§ **INSTRUCTIONS FOR THE TASK**
Below are the entries to work from; restate word for word the portion that opens with the line containing "ATOM 67 O O" and closes with the line containing "ATOM 80 N N", keeping both.
◆ ◆ ◆ ◆
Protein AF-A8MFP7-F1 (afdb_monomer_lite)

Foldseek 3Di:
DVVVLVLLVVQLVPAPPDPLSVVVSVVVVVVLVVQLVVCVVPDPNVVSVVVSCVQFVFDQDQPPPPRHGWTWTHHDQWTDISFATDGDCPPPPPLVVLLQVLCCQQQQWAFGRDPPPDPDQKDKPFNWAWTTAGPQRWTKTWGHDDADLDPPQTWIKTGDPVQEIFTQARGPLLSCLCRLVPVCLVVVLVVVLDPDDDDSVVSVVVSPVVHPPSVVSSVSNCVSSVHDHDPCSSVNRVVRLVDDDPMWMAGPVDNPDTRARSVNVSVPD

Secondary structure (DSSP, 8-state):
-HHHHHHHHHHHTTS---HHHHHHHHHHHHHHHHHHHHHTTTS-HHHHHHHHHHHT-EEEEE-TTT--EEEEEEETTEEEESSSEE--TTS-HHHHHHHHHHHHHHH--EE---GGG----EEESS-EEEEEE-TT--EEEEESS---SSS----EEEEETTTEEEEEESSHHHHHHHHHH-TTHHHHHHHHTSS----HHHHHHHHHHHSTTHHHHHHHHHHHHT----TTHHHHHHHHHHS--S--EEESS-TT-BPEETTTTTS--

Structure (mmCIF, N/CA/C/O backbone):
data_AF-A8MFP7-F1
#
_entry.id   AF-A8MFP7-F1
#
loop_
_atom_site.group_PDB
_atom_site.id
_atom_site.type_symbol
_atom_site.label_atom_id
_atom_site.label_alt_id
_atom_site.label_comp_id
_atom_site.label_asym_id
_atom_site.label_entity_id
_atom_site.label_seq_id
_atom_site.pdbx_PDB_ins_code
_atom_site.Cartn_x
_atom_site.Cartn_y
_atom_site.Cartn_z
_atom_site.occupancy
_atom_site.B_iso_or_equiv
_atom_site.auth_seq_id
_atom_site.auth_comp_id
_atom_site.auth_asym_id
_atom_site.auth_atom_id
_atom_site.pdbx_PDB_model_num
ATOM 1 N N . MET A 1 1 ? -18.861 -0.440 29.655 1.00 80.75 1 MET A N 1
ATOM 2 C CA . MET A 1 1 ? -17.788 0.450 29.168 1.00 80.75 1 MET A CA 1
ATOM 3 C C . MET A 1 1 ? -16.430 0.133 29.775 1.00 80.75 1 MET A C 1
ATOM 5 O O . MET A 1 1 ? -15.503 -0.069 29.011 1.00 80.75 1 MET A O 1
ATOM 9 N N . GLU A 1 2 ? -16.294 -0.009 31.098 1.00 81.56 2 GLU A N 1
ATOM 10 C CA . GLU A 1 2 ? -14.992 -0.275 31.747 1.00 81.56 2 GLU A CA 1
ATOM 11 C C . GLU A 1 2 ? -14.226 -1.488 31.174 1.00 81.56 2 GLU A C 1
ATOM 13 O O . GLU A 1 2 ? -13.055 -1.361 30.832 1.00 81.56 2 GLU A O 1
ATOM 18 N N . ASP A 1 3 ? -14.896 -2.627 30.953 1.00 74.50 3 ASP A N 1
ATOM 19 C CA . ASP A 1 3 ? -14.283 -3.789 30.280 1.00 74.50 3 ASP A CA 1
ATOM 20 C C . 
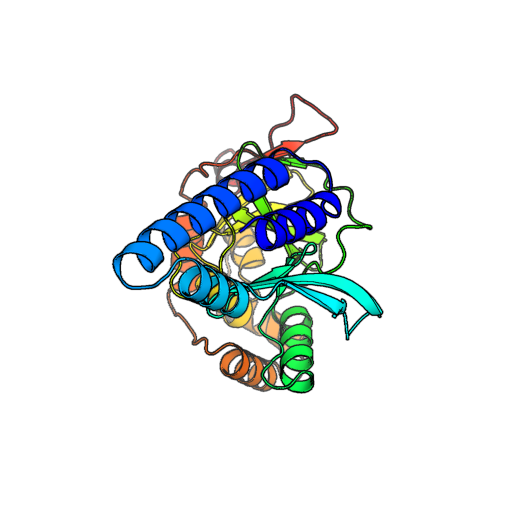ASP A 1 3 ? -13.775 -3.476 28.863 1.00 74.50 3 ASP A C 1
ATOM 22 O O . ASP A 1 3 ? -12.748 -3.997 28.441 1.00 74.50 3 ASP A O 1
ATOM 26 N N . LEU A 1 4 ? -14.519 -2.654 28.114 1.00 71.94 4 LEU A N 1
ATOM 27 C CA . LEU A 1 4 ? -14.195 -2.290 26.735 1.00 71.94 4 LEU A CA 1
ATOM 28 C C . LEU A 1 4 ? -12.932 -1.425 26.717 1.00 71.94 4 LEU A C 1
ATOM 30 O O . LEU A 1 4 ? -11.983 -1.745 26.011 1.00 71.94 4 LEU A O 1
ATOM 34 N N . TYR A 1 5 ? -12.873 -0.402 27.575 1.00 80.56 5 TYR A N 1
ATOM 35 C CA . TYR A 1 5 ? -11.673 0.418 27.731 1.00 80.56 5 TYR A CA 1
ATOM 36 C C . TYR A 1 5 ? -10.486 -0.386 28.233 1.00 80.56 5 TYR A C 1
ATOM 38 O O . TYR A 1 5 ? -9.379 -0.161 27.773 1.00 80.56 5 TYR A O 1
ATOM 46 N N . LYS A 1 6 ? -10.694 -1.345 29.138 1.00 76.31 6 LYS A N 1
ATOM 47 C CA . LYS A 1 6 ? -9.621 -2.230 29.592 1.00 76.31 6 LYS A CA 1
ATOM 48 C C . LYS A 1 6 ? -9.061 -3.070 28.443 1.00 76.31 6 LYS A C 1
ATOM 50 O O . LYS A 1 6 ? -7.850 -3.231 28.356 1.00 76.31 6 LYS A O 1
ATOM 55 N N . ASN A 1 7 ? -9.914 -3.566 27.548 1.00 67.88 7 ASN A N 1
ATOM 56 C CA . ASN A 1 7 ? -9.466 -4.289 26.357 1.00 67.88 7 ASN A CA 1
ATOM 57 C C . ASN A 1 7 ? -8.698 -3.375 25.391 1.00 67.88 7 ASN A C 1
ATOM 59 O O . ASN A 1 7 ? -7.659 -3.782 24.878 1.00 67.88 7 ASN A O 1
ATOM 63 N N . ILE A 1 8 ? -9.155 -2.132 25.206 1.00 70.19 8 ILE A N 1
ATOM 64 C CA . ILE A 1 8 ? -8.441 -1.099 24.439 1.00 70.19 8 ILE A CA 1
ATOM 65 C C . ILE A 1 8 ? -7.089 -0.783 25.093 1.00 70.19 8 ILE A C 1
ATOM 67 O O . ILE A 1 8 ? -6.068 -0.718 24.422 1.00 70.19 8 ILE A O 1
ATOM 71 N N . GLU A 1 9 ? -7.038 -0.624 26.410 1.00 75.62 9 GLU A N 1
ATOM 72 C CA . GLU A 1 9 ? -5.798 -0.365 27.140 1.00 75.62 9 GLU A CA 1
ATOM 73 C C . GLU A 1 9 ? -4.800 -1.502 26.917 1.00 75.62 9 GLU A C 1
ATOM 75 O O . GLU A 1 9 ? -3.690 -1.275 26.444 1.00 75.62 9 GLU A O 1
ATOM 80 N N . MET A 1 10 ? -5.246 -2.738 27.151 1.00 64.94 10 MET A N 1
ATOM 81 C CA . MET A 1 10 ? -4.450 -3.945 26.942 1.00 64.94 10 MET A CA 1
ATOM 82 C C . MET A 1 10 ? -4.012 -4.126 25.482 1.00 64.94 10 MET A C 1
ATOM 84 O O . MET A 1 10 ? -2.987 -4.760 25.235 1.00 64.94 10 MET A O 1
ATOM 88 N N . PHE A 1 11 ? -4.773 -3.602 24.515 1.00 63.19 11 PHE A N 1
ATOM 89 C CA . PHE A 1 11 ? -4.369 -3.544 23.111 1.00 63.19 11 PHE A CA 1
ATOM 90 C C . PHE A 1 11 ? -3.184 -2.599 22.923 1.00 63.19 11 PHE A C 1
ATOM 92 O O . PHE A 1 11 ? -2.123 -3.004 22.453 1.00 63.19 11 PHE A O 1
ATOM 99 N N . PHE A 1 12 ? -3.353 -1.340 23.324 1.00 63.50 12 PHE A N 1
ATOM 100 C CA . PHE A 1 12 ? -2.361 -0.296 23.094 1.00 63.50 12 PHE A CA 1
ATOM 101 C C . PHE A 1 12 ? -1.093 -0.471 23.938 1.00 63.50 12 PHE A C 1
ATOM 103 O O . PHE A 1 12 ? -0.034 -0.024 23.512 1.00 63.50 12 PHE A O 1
◆ ◆ ◆ ◆
§ **RESPONSE TO THE EXERCISE**
ATOM 67 O O . ILE A 1 8 ? -6.068 -0.718 24.422 1.00 70.19 8 ILE A O 1
ATOM 71 N N . GLU A 1 9 ? -7.038 -0.624 26.410 1.00 75.62 9 GLU A N 1
ATOM 72 C CA . GLU A 1 9 ? -5.798 -0.365 27.140 1.00 75.62 9 GLU A CA 1
ATOM 73 C C . GLU A 1 9 ? -4.800 -1.502 26.917 1.00 75.62 9 GLU A C 1
ATOM 75 O O . GLU A 1 9 ? -3.690 -1.275 26.444 1.00 75.62 9 GLU A O 1
ATOM 80 N N . MET A 1 10 ? -5.246 -2.738 27.151 1.00 64.94 10 MET A N 1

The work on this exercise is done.